== Material provided ==

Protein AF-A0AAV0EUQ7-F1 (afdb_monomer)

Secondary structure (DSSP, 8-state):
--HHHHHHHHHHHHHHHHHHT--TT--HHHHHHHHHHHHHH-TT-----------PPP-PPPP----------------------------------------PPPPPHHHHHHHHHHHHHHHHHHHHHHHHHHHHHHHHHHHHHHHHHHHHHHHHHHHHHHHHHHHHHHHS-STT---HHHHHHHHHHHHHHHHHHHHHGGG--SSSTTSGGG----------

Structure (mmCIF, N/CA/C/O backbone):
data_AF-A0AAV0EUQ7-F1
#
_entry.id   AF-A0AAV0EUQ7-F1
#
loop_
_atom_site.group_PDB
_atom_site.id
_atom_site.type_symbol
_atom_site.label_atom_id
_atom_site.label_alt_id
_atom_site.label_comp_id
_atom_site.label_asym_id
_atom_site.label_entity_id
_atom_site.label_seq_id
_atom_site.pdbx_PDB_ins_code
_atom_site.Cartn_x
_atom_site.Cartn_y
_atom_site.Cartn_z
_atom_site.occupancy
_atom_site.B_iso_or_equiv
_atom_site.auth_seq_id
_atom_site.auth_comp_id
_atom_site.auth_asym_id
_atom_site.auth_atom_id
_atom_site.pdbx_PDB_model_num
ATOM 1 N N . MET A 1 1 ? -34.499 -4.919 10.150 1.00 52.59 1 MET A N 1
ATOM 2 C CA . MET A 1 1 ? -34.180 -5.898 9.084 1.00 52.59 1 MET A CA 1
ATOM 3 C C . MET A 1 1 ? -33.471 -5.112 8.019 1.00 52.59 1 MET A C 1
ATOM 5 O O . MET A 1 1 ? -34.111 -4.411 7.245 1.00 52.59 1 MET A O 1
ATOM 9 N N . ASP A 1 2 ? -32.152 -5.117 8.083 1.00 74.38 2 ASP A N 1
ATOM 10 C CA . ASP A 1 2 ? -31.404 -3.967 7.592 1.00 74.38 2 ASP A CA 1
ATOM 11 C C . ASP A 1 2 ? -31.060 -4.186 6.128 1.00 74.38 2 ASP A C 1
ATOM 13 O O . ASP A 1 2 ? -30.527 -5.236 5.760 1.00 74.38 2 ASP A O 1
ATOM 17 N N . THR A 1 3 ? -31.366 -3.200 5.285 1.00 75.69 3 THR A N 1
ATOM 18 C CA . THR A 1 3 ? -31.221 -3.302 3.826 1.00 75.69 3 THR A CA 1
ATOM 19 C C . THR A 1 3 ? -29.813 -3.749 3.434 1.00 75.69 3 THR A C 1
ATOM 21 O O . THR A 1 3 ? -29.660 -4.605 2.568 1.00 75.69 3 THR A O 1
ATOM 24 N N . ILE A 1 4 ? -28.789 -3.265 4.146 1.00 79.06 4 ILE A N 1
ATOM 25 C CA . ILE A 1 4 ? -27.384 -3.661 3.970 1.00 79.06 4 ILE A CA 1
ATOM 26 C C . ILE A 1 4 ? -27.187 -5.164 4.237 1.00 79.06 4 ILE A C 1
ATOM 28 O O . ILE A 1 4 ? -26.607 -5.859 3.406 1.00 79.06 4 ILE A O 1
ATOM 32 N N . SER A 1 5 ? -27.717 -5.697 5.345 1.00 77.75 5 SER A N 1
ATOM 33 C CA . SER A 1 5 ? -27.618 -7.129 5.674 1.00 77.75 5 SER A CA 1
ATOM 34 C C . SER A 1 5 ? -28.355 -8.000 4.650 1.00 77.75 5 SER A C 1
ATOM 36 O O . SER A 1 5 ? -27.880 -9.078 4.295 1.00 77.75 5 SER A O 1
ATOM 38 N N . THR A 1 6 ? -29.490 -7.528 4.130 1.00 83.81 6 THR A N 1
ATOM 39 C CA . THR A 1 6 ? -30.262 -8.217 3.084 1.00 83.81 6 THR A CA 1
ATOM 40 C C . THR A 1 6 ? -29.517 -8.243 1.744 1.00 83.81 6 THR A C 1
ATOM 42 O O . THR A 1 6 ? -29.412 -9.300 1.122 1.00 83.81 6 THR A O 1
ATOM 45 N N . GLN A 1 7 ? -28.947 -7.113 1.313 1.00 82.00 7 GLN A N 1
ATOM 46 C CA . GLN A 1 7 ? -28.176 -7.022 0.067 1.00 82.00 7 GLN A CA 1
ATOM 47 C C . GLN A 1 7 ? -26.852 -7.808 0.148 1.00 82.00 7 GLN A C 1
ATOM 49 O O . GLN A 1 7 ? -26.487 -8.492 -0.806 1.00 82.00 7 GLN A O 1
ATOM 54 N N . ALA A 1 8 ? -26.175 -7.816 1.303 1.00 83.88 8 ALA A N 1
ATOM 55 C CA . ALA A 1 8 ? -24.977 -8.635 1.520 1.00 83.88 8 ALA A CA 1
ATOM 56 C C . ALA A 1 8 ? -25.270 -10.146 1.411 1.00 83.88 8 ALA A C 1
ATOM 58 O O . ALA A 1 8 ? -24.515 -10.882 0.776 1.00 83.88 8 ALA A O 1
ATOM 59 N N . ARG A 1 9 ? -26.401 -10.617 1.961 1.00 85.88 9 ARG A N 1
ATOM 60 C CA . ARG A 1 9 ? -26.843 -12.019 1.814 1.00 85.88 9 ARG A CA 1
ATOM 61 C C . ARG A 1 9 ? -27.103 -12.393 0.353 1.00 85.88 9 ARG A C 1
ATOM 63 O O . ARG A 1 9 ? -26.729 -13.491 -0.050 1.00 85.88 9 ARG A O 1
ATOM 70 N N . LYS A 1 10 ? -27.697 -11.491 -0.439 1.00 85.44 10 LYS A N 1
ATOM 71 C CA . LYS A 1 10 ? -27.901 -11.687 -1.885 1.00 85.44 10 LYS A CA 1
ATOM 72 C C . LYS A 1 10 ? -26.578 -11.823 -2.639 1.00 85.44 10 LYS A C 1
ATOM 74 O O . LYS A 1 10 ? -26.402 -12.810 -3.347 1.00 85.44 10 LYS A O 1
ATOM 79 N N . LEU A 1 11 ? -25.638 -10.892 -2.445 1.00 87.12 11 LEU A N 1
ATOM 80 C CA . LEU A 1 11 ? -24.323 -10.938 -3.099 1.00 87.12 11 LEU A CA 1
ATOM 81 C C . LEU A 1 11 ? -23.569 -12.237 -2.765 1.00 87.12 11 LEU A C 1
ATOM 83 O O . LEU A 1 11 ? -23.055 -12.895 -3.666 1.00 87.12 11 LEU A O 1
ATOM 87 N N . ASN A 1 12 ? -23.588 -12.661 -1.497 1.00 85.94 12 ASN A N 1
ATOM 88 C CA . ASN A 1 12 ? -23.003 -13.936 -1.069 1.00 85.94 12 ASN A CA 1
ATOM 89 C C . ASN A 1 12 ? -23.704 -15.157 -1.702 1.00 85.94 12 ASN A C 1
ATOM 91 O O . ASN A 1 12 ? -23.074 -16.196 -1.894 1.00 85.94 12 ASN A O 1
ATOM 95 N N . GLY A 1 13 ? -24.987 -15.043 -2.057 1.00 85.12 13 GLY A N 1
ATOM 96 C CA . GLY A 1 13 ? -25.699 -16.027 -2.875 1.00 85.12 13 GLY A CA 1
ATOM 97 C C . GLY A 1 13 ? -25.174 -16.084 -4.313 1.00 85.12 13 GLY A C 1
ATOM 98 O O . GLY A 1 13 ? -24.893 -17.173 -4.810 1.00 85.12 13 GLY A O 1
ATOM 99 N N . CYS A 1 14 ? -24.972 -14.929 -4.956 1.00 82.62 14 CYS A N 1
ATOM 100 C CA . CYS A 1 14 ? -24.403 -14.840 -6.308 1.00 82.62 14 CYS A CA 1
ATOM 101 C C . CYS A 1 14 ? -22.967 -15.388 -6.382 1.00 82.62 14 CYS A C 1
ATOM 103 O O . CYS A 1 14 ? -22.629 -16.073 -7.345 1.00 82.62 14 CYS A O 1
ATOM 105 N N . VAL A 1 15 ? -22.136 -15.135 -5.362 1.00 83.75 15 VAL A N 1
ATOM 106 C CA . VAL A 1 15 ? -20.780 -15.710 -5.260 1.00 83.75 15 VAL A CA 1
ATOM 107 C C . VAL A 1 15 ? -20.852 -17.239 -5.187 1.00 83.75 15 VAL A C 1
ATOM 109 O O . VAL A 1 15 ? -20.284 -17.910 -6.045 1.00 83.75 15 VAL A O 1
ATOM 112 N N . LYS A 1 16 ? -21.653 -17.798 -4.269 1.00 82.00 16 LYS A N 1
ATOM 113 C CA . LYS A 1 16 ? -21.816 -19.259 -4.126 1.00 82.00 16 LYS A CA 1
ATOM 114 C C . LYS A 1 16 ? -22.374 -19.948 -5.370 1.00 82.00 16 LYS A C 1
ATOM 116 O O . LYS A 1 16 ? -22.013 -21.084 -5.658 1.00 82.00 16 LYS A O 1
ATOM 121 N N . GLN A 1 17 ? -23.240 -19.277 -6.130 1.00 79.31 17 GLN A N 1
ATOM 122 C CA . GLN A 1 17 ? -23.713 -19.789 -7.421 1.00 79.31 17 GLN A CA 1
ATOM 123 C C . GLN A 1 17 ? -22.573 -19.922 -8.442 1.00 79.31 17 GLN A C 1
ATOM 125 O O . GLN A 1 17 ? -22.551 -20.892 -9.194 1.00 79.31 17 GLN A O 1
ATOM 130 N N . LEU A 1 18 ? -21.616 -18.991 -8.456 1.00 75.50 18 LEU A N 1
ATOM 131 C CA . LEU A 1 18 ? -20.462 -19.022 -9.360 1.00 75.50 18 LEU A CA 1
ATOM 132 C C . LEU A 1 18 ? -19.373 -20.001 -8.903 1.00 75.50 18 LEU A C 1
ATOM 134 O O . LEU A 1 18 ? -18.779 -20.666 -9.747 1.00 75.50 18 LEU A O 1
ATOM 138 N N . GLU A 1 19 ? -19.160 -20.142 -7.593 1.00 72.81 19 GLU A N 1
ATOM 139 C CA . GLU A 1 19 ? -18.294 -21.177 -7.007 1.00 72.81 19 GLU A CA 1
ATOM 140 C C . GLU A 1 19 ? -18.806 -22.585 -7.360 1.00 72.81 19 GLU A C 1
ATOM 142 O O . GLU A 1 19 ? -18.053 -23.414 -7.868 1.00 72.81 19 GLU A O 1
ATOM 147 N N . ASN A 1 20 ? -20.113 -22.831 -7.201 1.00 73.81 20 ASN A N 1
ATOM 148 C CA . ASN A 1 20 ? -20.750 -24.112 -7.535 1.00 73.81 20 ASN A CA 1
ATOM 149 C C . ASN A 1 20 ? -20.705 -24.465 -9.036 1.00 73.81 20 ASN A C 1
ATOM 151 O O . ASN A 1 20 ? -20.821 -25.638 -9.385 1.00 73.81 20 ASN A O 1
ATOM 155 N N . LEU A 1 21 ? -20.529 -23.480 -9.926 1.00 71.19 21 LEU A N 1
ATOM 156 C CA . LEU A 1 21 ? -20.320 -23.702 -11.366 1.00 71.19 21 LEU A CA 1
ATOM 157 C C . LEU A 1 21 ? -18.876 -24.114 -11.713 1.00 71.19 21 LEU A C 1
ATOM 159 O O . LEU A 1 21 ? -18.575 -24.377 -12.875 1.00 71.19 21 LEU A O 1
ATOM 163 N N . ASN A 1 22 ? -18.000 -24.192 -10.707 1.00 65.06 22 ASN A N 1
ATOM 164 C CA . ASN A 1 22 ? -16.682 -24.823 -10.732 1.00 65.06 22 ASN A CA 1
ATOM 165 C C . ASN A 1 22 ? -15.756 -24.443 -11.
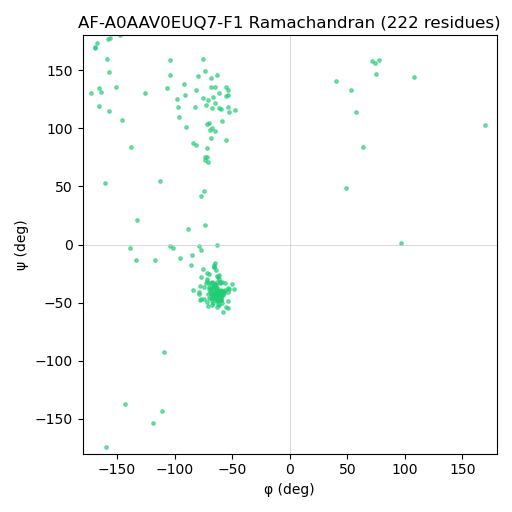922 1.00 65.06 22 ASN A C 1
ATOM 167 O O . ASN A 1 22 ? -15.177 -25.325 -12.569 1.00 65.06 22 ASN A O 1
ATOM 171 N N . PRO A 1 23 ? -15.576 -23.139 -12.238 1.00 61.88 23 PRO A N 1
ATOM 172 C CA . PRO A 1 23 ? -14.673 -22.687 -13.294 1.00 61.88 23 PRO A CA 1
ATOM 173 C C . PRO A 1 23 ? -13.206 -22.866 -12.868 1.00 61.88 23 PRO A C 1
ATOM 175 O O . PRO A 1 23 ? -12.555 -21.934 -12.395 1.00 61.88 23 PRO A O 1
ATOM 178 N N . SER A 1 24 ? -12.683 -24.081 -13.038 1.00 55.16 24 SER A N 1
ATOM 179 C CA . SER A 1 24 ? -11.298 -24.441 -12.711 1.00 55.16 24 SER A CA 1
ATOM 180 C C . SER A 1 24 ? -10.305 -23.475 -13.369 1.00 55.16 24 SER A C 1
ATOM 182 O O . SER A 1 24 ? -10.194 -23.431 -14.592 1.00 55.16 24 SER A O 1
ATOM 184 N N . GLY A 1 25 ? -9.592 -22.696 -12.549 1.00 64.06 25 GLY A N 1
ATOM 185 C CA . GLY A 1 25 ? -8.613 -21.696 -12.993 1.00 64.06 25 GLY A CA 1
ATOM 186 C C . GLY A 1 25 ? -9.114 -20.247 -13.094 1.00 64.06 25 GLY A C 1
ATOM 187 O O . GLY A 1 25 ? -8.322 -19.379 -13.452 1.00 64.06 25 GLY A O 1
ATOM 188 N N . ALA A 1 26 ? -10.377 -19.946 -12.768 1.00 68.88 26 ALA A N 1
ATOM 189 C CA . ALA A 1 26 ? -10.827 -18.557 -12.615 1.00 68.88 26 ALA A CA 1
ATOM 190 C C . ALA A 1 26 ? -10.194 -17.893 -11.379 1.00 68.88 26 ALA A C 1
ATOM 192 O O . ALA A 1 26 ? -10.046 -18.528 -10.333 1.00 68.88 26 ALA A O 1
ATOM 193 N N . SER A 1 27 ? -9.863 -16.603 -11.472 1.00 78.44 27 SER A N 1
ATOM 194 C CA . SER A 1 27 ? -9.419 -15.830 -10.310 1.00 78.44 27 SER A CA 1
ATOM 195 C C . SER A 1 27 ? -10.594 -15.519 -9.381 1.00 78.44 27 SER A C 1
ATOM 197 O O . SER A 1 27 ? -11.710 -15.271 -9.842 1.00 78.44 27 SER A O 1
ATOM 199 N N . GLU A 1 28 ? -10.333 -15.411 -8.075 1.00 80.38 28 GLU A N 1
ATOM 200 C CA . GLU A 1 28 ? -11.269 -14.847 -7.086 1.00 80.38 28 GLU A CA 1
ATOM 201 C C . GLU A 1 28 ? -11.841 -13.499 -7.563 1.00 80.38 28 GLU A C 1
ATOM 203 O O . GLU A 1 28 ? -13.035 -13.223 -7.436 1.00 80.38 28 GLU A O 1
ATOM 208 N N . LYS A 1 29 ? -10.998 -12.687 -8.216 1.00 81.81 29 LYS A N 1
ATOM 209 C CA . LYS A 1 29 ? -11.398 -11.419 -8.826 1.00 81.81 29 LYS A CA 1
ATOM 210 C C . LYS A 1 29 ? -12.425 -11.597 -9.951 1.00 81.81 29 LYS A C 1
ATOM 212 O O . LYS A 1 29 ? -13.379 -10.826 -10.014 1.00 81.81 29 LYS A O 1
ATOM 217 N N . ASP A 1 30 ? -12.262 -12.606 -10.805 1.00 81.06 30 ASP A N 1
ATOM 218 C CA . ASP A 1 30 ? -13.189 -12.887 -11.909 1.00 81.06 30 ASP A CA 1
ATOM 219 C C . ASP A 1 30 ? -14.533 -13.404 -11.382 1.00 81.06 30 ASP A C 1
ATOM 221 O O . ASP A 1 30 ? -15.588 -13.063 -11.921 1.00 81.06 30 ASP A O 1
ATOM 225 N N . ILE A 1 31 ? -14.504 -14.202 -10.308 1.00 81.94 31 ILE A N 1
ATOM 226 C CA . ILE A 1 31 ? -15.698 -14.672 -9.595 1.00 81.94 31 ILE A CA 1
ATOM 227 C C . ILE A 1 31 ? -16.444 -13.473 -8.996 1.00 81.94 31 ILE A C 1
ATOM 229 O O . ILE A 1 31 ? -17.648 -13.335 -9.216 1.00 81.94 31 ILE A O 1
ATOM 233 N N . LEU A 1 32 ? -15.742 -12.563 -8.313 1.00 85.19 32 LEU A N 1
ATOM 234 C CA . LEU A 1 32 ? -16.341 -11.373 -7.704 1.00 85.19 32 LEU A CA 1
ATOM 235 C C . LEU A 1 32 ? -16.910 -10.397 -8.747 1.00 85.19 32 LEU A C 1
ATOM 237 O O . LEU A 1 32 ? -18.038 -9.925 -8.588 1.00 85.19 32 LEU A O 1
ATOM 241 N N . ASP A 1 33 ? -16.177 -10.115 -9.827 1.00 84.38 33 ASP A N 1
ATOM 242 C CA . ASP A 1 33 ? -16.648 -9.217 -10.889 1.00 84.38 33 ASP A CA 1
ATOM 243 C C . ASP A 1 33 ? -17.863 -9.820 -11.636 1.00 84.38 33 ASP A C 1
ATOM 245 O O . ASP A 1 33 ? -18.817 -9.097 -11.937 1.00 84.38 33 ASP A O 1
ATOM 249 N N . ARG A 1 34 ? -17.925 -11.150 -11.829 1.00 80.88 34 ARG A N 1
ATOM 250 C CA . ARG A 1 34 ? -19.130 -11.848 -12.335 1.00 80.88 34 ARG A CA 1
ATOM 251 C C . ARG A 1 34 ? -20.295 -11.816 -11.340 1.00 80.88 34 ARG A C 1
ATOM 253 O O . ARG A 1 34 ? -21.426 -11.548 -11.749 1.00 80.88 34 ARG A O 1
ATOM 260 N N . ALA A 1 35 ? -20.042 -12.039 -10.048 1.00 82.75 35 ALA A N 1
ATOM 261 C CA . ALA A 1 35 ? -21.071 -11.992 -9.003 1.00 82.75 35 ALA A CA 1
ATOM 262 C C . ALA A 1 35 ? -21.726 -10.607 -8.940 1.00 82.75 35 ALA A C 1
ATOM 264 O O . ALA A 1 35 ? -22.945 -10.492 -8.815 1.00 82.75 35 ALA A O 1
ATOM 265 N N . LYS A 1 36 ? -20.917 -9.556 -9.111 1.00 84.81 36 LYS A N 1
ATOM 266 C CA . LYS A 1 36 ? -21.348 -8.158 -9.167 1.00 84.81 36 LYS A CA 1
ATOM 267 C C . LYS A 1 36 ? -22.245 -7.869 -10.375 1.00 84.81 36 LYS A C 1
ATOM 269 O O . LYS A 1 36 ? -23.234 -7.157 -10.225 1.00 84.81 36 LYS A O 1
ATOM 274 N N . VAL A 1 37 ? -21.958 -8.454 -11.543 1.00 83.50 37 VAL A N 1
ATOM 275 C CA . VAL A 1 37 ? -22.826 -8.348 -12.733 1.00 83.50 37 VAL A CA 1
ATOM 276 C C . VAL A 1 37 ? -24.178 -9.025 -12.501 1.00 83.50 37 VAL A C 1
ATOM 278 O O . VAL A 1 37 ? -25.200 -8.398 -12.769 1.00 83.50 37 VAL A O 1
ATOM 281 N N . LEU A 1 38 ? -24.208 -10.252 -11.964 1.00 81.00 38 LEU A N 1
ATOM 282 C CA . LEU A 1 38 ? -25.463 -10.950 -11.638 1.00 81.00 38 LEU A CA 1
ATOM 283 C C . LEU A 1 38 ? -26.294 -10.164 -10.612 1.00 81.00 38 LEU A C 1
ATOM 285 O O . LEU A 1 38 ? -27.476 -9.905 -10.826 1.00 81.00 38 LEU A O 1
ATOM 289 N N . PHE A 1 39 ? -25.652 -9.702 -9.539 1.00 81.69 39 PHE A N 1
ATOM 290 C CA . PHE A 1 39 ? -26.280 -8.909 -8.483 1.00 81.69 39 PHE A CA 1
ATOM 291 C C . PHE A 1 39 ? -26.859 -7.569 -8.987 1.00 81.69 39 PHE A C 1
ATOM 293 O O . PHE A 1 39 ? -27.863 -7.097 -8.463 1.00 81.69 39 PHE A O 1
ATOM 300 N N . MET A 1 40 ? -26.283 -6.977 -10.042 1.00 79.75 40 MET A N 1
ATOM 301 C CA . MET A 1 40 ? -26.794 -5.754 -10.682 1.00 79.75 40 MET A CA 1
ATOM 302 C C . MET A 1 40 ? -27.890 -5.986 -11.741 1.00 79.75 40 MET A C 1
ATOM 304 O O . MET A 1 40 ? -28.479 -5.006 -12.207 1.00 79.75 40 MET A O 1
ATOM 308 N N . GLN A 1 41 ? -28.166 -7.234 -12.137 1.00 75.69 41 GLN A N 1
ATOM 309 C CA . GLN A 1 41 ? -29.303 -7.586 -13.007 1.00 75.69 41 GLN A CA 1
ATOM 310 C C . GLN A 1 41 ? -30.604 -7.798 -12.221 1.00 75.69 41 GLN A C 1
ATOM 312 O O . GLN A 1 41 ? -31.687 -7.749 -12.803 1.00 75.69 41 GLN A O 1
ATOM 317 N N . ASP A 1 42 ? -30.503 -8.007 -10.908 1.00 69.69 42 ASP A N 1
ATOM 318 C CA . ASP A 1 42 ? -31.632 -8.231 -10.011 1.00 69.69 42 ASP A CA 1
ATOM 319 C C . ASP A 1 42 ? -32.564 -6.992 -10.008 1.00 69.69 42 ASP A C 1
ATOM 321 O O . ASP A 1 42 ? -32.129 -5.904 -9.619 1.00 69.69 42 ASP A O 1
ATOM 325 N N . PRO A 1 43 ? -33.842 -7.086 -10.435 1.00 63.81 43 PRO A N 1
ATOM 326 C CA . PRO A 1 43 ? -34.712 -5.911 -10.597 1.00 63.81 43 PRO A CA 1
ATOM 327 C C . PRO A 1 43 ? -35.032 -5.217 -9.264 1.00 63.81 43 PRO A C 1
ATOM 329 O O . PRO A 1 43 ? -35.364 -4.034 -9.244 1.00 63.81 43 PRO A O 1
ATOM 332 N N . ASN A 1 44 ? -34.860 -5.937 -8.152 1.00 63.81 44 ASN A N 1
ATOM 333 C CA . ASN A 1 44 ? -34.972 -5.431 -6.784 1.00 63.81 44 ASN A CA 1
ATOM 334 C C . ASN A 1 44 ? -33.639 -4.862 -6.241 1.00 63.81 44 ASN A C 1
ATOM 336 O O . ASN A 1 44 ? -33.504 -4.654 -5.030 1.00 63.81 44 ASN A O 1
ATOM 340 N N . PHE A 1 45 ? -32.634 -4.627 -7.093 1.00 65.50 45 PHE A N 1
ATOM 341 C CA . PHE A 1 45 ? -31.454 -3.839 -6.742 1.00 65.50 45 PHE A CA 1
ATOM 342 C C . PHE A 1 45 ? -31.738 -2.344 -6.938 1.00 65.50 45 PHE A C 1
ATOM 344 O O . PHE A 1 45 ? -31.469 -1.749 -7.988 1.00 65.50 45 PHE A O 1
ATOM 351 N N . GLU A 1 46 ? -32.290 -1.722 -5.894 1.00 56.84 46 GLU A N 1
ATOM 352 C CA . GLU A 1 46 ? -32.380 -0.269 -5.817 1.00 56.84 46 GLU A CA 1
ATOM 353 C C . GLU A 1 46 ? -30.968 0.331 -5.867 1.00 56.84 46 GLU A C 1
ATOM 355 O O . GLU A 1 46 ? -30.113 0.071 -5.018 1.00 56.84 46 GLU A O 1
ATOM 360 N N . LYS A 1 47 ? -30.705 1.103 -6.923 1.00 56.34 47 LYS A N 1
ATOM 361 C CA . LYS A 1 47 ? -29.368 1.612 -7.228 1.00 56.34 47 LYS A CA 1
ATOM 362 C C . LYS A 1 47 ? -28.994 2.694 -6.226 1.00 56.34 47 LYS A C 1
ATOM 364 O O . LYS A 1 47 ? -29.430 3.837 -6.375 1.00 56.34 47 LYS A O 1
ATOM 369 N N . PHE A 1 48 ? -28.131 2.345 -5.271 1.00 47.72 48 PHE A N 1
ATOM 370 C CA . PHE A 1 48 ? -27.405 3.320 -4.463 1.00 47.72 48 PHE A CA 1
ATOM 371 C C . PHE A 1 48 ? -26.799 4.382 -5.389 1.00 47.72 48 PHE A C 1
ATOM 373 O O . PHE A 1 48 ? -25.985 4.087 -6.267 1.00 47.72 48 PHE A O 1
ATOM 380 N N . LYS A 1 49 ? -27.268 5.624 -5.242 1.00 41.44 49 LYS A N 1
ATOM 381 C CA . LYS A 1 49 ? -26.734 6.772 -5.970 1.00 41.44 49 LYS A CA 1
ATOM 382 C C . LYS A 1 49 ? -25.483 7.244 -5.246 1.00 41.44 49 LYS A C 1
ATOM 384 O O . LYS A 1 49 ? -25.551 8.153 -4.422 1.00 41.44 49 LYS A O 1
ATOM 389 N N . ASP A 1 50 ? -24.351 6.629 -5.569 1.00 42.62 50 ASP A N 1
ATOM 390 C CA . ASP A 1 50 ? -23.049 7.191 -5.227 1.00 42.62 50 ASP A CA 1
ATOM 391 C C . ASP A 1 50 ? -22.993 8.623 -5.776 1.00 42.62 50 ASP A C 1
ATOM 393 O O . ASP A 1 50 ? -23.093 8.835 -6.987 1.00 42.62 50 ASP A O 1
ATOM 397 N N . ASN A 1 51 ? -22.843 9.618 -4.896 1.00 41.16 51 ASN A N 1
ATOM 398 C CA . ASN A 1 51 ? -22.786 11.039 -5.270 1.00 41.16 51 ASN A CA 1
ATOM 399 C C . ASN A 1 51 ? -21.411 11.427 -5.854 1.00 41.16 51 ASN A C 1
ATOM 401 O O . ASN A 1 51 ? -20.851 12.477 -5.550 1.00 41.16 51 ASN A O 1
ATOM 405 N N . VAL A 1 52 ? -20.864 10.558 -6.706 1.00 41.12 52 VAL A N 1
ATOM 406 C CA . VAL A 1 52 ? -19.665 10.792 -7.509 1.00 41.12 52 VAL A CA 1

===

**What needs to be done:** Among the entries above, copy exactly only the lines starting with the one containing "ATOM 184 N N" and going through the one containing "ATOM 188 N N", both ends included.

**Written response:**
ATOM 184 N N . GLY A 1 25 ? -9.592 -22.696 -12.549 1.00 64.06 25 GLY A N 1
ATOM 185 C CA . GLY A 1 25 ? -8.613 -21.696 -12.993 1.00 64.06 25 GLY A CA 1
ATOM 186 C C . GLY A 1 25 ? -9.114 -20.247 -13.094 1.00 64.06 25 GLY A C 1
ATOM 187 O O . GLY A 1 25 ? -8.322 -19.379 -13.452 1.00 64.06 25 GLY A O 1
ATOM 188 N N . ALA A 1 26 ? -10.377 -19.946 -12.768 1.00 68.88 26 ALA A N 1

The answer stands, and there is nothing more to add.